Scan the records below for the string "binding" and return every line where it appears.

(Records from a collection)
____________

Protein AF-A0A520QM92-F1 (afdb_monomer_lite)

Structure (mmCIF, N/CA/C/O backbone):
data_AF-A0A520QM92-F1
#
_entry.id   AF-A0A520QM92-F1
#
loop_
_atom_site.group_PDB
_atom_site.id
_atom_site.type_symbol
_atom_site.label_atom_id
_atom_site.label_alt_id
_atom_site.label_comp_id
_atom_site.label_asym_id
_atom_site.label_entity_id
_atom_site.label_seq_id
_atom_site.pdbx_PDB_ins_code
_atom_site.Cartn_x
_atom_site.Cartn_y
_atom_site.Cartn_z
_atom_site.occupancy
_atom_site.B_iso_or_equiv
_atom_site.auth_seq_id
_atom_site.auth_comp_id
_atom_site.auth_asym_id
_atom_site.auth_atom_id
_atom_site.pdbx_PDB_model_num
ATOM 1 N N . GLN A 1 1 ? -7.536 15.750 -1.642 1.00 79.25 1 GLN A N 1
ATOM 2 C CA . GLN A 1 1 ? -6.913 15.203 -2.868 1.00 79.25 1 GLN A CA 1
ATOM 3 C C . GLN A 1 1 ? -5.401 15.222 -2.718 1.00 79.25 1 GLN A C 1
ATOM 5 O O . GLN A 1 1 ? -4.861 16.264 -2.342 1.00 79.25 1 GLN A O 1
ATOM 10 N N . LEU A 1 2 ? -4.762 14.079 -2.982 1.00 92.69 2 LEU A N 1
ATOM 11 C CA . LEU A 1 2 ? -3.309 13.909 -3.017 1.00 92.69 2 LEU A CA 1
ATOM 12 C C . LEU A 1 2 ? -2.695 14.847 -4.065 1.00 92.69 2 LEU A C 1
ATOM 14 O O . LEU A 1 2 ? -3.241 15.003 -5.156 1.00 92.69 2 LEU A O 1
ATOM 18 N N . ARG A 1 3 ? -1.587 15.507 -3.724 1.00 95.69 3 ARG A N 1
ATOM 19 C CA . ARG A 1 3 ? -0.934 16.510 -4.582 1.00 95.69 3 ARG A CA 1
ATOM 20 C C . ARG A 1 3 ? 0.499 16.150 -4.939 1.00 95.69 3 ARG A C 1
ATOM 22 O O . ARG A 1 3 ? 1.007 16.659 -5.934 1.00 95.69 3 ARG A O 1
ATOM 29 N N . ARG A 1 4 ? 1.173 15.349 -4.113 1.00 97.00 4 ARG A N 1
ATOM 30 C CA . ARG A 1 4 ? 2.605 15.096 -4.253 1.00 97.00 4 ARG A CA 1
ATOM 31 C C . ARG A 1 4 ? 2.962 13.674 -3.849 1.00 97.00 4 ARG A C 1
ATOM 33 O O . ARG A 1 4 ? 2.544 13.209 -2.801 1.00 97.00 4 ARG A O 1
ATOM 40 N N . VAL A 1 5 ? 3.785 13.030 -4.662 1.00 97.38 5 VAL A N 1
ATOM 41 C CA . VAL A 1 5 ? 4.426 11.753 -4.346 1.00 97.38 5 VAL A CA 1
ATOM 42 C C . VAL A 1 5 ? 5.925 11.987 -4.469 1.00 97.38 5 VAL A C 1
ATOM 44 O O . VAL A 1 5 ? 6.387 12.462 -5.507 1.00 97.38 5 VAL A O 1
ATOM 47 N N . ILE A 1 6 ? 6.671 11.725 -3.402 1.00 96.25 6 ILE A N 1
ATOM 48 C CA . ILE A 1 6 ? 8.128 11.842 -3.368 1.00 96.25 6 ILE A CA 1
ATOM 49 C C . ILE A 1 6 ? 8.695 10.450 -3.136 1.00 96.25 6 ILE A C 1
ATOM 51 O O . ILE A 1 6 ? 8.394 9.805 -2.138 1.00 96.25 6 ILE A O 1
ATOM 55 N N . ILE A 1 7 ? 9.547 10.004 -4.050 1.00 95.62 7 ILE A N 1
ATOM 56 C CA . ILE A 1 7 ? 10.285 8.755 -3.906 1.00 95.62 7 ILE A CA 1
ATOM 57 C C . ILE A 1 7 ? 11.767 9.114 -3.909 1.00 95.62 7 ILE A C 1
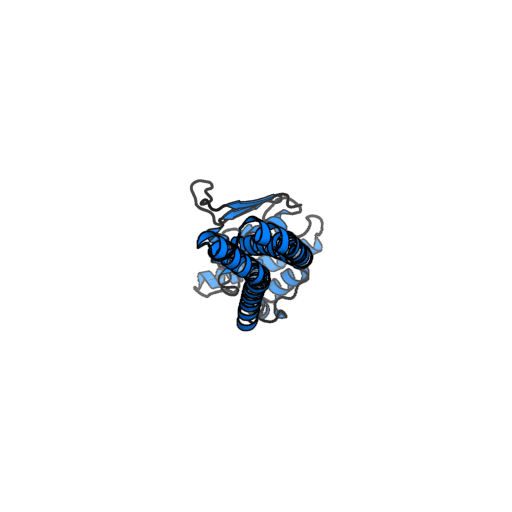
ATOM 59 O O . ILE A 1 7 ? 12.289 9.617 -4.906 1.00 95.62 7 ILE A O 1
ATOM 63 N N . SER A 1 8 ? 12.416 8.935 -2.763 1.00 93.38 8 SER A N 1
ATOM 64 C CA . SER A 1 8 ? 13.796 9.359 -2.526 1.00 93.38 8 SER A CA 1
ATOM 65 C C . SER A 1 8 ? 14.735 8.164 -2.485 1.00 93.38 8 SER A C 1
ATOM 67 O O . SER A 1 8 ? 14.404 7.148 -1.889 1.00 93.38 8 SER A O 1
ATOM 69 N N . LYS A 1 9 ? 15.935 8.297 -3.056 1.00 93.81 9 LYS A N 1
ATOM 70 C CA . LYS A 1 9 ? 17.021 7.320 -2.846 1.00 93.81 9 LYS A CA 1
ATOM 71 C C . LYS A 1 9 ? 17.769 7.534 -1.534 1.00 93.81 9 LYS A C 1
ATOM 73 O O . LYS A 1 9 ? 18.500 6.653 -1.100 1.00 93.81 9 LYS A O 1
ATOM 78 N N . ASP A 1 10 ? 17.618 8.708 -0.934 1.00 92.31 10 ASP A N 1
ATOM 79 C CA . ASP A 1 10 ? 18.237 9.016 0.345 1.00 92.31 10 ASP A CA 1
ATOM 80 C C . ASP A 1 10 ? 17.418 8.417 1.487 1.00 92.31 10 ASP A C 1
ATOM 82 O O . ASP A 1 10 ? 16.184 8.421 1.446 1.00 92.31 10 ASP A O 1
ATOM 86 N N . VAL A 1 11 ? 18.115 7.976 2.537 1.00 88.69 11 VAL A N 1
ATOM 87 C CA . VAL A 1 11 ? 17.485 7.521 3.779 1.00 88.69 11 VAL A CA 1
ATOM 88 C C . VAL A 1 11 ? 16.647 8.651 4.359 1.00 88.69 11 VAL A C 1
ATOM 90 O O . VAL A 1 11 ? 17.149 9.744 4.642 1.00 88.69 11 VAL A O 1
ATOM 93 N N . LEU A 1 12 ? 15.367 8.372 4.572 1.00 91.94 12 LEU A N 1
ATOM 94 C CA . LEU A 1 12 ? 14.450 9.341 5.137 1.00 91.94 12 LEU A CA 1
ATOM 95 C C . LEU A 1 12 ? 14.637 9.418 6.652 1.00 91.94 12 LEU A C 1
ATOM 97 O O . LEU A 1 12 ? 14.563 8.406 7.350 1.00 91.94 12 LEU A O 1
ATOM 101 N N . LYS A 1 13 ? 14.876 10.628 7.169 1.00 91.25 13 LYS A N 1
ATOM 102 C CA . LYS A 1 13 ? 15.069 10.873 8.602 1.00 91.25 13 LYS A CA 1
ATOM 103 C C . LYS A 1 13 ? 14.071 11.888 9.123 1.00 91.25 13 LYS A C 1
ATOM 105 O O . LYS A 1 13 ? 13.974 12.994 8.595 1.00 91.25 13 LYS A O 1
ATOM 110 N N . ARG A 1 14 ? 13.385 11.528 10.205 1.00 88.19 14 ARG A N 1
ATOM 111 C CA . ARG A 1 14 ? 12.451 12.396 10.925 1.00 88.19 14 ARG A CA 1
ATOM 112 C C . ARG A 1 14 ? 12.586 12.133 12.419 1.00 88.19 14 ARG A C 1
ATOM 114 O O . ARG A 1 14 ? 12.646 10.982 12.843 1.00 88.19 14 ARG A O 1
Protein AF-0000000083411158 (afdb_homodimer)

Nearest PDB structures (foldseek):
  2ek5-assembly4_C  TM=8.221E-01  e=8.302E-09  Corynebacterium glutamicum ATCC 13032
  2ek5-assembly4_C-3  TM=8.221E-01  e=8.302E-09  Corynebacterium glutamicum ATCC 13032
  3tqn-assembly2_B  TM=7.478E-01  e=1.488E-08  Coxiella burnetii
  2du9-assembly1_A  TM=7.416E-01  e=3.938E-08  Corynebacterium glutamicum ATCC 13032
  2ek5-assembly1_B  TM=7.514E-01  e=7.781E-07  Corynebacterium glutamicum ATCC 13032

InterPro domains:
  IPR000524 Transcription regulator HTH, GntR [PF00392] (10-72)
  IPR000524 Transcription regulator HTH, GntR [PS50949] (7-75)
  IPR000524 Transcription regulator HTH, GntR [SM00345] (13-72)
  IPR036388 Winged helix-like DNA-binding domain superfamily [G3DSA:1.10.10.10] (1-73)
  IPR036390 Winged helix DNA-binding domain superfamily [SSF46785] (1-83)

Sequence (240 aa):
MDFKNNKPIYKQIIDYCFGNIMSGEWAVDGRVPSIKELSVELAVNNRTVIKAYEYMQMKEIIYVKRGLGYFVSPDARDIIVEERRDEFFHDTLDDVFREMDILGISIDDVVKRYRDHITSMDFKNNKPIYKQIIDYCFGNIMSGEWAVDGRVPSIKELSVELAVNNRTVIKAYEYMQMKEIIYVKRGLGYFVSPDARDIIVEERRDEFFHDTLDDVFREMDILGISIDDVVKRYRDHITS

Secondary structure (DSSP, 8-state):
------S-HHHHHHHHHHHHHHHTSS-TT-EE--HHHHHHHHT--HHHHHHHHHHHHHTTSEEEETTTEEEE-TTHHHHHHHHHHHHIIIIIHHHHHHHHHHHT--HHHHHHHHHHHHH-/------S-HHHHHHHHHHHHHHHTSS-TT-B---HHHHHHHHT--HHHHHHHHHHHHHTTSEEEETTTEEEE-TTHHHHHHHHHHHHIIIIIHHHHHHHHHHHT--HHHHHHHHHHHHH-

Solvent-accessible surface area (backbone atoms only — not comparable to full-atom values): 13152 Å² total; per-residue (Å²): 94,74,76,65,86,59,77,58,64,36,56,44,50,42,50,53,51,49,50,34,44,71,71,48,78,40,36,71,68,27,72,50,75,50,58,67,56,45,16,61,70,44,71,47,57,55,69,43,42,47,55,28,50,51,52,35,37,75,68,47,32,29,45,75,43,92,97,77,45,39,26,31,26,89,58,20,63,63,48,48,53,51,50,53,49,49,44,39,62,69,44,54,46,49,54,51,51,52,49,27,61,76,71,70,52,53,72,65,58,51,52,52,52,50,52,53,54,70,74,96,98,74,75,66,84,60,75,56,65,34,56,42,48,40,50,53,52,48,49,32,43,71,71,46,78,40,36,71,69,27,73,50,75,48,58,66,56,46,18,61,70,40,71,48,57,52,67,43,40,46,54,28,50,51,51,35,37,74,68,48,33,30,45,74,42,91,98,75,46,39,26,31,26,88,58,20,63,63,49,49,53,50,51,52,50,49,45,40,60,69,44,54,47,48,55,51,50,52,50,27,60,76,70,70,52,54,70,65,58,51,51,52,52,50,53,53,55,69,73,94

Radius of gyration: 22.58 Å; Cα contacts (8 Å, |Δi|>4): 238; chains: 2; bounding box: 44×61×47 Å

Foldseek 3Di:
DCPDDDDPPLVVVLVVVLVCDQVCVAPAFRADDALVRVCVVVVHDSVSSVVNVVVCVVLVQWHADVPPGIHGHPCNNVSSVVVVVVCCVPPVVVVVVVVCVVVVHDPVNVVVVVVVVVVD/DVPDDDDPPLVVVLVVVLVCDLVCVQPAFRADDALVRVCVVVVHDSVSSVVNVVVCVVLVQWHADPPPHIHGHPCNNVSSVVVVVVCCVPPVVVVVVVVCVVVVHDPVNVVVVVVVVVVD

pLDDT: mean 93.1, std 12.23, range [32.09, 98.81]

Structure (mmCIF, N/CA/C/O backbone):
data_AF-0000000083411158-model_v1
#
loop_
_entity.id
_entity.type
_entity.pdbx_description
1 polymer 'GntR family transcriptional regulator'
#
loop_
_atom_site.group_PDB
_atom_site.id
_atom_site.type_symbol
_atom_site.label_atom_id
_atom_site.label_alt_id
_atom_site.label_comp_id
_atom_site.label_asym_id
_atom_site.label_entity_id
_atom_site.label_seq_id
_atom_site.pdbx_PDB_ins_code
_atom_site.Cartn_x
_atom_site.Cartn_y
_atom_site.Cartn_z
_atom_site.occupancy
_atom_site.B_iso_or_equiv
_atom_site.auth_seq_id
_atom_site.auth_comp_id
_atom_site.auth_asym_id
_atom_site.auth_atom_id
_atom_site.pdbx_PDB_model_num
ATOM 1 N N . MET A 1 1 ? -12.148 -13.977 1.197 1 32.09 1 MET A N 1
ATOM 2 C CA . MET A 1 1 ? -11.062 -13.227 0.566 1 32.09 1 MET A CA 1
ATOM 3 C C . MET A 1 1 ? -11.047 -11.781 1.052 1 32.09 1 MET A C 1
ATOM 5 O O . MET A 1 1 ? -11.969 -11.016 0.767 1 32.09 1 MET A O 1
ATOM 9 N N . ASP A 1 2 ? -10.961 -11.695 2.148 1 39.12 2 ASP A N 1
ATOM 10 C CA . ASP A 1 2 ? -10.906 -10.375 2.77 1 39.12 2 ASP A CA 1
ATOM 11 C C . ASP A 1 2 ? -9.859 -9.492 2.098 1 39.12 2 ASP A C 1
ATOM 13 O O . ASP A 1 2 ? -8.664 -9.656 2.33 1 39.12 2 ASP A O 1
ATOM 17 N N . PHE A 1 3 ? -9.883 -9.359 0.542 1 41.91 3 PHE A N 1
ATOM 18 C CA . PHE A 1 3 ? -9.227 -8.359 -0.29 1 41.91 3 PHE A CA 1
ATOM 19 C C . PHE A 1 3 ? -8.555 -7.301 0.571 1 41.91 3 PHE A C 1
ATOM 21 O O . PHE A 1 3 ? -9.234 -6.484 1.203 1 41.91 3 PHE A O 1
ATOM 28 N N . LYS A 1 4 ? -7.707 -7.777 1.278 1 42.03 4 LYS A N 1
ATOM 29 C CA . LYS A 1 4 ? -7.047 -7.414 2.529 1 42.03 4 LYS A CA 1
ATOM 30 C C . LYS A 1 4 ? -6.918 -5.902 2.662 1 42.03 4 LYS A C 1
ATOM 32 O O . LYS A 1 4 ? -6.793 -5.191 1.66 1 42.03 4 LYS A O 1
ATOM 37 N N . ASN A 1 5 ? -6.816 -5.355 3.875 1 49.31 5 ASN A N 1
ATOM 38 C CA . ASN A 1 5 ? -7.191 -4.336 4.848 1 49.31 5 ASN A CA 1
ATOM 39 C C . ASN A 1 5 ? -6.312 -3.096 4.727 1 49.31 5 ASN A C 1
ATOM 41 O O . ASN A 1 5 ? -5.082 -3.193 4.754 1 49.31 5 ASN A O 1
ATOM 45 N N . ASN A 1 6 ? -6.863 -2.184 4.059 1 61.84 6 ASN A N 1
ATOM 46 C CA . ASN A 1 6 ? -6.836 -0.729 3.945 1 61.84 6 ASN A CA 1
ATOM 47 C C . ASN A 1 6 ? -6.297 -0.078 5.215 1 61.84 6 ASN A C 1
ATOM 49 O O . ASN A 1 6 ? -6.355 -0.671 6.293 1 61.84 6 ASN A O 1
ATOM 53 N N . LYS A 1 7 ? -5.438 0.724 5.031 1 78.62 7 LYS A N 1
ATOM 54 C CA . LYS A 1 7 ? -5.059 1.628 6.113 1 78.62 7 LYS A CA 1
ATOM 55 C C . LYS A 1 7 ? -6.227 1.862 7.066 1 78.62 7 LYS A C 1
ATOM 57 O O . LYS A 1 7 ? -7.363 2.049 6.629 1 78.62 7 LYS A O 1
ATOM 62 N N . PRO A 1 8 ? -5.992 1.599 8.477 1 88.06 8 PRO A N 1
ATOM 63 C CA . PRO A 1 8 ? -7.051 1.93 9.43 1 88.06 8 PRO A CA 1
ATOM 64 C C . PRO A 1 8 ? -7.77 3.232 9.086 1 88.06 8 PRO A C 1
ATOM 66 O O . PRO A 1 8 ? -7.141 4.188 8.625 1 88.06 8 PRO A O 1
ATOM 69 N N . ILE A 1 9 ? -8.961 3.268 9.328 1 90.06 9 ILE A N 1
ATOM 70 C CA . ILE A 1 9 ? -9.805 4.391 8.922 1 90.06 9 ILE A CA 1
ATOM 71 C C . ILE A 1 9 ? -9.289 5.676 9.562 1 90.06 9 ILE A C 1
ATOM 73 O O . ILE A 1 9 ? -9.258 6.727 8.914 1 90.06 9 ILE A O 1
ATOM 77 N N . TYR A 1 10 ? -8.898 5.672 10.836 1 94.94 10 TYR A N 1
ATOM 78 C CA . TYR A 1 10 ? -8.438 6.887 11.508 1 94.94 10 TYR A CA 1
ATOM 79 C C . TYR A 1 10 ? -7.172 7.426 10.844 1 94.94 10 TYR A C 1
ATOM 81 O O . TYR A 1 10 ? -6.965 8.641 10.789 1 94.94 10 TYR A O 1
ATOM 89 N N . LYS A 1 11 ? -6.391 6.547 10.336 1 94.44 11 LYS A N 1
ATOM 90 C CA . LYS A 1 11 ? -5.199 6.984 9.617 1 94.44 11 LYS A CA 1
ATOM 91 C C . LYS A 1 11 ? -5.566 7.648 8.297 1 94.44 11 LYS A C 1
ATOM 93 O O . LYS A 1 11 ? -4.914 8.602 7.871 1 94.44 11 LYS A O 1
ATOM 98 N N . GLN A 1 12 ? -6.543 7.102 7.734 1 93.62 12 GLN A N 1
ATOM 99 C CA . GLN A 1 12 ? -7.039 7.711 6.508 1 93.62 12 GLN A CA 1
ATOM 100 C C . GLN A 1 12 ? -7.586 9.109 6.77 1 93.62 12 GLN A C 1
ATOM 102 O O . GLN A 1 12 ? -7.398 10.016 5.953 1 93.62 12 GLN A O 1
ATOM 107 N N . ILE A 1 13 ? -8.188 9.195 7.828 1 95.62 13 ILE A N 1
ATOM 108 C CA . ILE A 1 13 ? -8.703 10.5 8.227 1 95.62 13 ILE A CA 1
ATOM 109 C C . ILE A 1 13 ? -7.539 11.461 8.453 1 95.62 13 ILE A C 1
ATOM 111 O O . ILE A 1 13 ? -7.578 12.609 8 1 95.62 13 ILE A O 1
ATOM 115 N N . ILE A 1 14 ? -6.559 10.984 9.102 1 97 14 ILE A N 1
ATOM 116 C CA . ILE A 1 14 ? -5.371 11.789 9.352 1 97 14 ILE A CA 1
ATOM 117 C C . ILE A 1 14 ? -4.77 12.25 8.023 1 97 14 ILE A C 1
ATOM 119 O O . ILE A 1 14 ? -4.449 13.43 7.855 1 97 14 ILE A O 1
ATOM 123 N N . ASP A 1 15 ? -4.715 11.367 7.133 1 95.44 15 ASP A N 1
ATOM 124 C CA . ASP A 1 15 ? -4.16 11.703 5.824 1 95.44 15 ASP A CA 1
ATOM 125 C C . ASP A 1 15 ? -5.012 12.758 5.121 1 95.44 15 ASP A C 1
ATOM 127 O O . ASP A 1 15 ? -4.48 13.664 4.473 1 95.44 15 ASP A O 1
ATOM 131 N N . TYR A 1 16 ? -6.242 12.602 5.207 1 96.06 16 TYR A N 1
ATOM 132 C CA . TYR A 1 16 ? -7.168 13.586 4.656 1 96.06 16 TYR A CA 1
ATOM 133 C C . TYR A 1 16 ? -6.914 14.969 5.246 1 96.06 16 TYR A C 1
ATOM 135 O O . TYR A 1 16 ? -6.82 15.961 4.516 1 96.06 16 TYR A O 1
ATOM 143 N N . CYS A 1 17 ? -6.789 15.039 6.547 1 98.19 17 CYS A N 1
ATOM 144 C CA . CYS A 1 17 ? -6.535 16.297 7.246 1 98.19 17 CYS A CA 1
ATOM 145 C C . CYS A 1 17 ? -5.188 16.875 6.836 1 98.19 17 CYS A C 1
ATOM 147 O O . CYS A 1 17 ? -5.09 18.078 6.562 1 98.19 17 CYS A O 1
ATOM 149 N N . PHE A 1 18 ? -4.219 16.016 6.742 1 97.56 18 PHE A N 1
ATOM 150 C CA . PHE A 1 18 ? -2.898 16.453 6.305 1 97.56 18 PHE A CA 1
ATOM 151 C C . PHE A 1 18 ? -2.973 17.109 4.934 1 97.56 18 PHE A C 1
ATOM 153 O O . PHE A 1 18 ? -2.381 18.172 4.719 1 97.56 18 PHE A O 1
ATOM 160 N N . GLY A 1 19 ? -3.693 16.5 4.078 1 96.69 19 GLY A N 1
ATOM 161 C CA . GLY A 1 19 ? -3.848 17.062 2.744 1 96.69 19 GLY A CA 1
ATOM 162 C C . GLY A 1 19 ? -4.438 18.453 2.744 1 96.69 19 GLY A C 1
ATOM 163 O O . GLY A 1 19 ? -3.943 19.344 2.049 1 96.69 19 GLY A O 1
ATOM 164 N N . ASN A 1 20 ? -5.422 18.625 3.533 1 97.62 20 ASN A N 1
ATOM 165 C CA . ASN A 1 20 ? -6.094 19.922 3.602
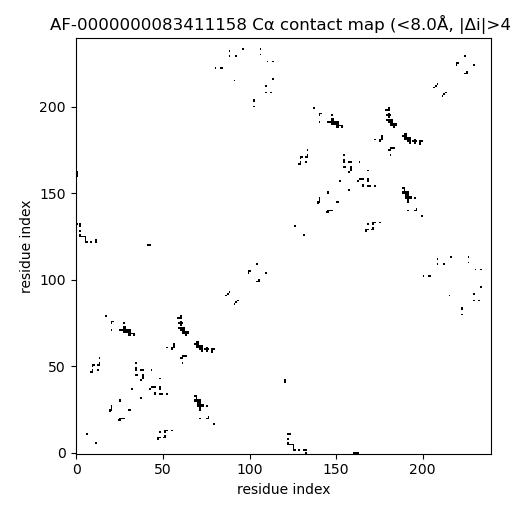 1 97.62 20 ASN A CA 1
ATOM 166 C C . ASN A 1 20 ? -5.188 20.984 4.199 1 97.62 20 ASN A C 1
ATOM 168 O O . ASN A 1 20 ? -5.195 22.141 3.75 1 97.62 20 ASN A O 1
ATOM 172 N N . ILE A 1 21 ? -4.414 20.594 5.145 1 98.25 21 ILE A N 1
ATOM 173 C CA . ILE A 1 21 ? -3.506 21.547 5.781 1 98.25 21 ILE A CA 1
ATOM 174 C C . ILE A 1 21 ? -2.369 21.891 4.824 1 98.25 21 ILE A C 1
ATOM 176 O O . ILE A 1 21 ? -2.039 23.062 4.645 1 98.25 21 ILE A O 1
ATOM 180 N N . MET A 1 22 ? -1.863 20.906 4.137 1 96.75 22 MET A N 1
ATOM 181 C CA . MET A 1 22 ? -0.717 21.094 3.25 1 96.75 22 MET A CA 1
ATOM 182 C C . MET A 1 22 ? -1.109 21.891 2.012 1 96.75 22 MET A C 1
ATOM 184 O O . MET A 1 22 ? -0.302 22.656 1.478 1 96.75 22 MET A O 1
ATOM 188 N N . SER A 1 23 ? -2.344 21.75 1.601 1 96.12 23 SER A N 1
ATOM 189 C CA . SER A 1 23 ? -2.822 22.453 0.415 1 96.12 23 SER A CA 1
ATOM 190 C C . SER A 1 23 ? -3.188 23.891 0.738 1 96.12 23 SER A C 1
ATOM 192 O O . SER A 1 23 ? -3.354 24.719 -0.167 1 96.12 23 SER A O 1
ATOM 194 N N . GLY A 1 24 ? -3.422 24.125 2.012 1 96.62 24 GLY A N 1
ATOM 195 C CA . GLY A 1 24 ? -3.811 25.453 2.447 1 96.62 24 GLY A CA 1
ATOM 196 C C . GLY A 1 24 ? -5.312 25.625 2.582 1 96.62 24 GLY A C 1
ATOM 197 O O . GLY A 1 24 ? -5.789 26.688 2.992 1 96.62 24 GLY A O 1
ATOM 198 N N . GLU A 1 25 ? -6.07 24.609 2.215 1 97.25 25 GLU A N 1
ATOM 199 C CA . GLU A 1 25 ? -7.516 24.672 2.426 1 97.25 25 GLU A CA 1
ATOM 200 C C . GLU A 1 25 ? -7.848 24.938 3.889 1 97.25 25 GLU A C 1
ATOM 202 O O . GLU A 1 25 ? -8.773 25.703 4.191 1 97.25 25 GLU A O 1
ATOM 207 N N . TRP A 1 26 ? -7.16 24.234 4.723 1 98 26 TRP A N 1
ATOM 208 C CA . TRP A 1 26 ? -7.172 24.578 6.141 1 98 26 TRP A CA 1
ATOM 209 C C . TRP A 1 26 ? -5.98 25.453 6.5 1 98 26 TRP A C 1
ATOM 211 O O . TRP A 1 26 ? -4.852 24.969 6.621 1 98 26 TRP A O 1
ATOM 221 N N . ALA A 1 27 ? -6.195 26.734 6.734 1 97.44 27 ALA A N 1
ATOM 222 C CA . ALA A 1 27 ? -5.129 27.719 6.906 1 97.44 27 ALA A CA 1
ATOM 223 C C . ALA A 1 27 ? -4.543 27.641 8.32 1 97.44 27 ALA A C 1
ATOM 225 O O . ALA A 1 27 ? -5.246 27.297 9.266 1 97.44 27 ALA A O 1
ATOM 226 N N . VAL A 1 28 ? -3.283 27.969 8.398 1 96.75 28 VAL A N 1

____________

▶ _Finished task_
  IPR036388 Winged helix-like DNA-binding domain superfamily [G3DSA:1.10.10.10] (1-73)
  IPR036390 Winged helix DNA-binding domain superfamily [SSF46785] (1-83)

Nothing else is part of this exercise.